● **Working data**
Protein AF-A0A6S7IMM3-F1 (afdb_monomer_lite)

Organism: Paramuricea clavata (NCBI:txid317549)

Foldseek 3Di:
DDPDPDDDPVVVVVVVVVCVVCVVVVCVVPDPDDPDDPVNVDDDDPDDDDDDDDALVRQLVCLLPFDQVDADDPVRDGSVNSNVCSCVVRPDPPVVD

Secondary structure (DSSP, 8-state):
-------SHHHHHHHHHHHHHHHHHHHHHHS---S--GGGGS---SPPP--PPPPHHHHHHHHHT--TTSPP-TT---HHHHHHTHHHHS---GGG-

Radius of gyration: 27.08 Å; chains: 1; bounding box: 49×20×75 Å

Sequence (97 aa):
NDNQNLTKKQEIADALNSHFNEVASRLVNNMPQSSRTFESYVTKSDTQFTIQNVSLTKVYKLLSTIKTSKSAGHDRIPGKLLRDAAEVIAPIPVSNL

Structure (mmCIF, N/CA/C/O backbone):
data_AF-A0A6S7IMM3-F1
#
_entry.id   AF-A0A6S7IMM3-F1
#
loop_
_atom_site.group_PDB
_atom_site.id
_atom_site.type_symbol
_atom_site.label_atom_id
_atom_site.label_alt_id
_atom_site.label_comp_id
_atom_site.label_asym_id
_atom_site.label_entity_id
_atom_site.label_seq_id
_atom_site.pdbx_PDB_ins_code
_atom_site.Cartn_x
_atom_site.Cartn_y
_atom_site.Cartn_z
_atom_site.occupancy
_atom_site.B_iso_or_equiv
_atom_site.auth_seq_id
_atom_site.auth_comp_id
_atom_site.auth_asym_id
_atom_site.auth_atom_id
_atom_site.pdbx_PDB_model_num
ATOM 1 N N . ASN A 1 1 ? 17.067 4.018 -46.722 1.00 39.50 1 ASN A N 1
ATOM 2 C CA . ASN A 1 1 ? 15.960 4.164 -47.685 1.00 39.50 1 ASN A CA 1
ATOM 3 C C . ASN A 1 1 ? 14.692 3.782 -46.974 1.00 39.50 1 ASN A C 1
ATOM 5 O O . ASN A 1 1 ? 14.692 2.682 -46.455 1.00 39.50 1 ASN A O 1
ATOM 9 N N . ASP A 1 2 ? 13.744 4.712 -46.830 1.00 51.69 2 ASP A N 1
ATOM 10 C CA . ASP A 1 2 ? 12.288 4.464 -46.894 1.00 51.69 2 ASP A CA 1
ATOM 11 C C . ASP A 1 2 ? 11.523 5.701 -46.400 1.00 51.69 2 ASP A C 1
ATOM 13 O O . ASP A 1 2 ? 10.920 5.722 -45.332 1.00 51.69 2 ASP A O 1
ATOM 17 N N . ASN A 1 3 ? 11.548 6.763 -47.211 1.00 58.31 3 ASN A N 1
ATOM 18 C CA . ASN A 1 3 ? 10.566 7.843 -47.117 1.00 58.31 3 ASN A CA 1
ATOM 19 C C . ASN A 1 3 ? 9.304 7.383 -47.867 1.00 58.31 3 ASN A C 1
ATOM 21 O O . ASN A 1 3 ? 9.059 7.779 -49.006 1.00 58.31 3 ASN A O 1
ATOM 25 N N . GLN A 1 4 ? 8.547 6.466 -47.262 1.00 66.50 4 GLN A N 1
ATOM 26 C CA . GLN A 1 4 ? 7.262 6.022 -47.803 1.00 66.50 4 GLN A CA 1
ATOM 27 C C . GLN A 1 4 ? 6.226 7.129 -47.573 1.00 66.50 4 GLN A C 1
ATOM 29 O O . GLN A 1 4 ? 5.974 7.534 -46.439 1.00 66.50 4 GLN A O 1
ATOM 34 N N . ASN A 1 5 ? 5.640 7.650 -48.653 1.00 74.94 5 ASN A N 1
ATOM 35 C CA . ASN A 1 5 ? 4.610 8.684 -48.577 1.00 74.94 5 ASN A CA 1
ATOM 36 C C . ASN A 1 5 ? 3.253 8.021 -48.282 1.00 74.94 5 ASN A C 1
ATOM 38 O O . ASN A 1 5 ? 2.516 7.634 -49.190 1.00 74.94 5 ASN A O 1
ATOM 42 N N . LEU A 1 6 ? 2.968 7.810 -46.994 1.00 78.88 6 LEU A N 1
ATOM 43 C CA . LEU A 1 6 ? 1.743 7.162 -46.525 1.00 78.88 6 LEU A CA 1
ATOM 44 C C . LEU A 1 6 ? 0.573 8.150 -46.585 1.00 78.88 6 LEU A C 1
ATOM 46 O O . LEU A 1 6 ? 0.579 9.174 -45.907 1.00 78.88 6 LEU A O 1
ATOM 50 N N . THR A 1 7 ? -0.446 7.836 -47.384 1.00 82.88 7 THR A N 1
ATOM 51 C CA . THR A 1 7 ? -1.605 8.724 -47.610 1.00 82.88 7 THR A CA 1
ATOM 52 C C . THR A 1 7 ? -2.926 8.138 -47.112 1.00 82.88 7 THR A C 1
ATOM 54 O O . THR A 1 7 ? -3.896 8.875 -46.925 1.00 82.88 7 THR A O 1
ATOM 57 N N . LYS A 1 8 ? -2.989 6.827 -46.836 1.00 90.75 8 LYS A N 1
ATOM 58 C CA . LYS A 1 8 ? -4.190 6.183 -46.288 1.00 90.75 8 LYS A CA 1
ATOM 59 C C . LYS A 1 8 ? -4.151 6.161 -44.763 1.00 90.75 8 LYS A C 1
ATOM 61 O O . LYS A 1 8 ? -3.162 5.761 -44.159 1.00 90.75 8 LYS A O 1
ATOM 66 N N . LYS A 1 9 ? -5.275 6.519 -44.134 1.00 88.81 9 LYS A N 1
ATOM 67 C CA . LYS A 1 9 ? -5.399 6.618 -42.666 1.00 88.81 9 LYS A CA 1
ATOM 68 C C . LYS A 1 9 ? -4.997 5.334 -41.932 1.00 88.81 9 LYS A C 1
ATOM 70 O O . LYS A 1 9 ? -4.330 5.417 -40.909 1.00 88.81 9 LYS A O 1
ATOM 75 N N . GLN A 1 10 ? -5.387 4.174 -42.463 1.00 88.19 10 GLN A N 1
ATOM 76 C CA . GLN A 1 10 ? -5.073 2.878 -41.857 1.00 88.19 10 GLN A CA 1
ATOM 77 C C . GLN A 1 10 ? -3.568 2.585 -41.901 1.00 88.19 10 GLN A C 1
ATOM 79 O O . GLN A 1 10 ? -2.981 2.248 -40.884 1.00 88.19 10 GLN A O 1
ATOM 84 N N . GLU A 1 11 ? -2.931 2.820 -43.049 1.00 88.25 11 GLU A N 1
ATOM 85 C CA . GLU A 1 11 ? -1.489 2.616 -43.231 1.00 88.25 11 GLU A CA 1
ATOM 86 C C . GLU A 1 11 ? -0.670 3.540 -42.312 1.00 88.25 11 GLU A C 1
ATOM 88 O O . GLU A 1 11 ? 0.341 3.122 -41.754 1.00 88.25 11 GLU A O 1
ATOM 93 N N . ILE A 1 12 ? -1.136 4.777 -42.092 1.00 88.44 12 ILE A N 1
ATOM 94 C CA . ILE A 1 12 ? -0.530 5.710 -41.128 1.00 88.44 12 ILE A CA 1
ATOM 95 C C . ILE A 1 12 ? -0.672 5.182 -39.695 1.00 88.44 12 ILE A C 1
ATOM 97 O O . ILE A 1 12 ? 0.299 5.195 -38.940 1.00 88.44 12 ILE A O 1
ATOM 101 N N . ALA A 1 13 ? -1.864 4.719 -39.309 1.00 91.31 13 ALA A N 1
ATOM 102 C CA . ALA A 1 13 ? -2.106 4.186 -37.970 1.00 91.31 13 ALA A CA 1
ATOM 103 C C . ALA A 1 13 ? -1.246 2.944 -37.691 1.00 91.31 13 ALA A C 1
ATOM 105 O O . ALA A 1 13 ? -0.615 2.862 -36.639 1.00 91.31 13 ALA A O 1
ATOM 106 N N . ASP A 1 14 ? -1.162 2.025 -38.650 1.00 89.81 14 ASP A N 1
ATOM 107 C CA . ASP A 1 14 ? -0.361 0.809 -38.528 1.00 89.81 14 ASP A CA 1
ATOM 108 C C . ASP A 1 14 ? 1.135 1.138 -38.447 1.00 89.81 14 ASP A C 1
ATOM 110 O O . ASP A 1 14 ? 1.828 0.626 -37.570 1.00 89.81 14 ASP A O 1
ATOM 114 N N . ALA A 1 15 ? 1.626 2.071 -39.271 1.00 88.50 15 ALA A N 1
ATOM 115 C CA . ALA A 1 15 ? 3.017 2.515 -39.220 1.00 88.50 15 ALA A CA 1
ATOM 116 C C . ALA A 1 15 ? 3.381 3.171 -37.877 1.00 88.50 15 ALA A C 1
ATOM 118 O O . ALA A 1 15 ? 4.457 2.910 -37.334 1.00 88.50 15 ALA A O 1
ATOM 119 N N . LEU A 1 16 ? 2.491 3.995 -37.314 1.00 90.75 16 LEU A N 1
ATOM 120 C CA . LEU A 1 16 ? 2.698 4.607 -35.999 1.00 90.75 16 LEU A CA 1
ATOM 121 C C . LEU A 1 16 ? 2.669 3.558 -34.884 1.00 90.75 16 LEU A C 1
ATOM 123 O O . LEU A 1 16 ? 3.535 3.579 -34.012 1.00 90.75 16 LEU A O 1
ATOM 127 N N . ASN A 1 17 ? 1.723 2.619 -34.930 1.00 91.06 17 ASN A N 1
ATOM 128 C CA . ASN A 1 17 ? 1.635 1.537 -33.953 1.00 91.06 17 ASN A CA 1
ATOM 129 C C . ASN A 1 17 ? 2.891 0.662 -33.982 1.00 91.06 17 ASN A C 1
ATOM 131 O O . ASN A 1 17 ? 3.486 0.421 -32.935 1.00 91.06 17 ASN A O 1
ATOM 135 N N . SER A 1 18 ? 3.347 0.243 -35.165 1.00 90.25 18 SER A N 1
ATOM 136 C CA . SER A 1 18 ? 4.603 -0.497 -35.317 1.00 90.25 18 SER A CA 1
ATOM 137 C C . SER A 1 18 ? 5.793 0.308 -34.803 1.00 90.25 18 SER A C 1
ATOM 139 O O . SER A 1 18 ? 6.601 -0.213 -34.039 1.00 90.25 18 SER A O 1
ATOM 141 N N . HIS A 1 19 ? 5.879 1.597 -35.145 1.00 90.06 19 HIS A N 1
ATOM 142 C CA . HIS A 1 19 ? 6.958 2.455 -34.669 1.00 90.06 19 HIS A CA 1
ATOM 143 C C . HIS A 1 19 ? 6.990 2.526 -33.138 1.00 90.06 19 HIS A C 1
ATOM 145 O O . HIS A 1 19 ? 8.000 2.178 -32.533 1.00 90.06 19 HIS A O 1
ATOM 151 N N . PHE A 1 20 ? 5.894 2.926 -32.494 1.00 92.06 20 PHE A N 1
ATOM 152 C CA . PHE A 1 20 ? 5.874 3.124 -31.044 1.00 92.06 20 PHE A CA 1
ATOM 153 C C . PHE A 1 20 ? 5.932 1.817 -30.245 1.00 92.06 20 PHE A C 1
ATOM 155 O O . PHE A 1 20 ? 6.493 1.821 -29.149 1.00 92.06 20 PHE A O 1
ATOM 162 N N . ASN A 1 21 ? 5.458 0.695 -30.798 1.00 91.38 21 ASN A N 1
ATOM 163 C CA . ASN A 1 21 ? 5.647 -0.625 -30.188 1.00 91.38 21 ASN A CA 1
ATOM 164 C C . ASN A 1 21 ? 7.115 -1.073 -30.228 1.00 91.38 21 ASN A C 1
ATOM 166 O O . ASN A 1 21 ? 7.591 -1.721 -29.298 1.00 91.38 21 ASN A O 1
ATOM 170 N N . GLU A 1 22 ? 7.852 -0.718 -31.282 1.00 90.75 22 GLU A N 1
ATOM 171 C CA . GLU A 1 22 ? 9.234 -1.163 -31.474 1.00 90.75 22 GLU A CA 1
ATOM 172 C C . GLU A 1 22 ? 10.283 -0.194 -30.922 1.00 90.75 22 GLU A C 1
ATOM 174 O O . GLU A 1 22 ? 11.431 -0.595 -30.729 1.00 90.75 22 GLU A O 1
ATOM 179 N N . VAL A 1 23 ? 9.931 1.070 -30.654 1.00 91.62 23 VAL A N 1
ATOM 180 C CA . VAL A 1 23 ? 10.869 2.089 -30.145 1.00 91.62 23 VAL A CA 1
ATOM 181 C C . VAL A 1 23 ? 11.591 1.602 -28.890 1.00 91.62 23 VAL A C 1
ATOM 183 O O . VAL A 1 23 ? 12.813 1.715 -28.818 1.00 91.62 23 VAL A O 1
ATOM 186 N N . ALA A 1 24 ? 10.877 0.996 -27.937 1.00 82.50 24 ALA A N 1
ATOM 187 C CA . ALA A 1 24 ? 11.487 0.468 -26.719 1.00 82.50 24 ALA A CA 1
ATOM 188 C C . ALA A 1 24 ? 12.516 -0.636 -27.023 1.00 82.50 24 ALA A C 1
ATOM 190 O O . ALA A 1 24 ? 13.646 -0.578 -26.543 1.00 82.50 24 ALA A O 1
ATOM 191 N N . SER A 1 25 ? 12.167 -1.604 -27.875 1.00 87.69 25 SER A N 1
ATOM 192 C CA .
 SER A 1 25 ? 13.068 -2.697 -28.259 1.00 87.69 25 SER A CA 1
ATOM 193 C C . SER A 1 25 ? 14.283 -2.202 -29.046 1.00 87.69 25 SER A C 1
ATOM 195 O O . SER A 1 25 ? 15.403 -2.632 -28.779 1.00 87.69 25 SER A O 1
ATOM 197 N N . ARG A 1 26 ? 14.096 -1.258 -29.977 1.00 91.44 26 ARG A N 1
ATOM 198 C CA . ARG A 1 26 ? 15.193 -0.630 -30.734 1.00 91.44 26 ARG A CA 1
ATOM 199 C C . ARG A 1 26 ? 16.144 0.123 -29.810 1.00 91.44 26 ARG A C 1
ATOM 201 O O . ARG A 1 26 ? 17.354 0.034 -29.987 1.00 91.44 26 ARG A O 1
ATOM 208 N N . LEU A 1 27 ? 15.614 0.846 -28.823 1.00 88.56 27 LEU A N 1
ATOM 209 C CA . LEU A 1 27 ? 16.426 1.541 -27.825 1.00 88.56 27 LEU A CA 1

● **To do**
Since only part of the listing is wanted, copy exactly the lines from the one holding "ATOM 136 C CA" to the one holding "ATOM 174 O O", both included.

● **Written solution**
ATOM 136 C CA . SER A 1 18 ? 4.603 -0.497 -35.317 1.00 90.25 18 SER A CA 1
ATOM 137 C C . SER A 1 18 ? 5.793 0.308 -34.803 1.00 90.25 18 SER A C 1
ATOM 139 O O . SER A 1 18 ? 6.601 -0.213 -34.039 1.00 90.25 18 SER A O 1
ATOM 141 N N . HIS A 1 19 ? 5.879 1.597 -35.145 1.00 90.06 19 HIS A N 1
ATOM 142 C CA . HIS A 1 19 ? 6.958 2.455 -34.669 1.00 90.06 19 HIS A CA 1
ATOM 143 C C . HIS A 1 19 ? 6.990 2.526 -33.138 1.00 90.06 19 HIS A C 1
ATOM 145 O O . HIS A 1 19 ? 8.000 2.178 -32.533 1.00 90.06 19 HIS A O 1
ATOM 151 N N . PHE A 1 20 ? 5.894 2.926 -32.494 1.00 92.06 20 PHE A N 1
ATOM 152 C CA . PHE A 1 20 ? 5.874 3.124 -31.044 1.00 92.06 20 PHE A CA 1
ATOM 153 C C . PHE A 1 20 ? 5.932 1.817 -30.245 1.00 92.06 20 PHE A C 1
ATOM 155 O O . PHE A 1 20 ? 6.493 1.821 -29.149 1.00 92.06 20 PHE A O 1
ATOM 162 N N . ASN A 1 21 ? 5.458 0.695 -30.798 1.00 91.38 21 ASN A N 1
ATOM 163 C CA . ASN A 1 21 ? 5.647 -0.625 -30.188 1.00 91.38 21 ASN A CA 1
ATOM 164 C C . ASN A 1 21 ? 7.115 -1.073 -30.228 1.00 91.38 21 ASN A C 1
ATOM 166 O O . ASN A 1 21 ? 7.591 -1.721 -29.298 1.00 91.38 21 ASN A O 1
ATOM 170 N N . GLU A 1 22 ? 7.852 -0.718 -31.282 1.00 90.75 22 GLU A N 1
ATOM 171 C CA . GLU A 1 22 ? 9.234 -1.163 -31.474 1.00 90.75 22 GLU A CA 1
ATOM 172 C C . GLU A 1 22 ? 10.283 -0.194 -30.922 1.00 90.75 22 GLU A C 1
ATOM 174 O O . GLU A 1 22 ? 11.431 -0.595 -30.729 1.00 90.75 22 GLU A O 1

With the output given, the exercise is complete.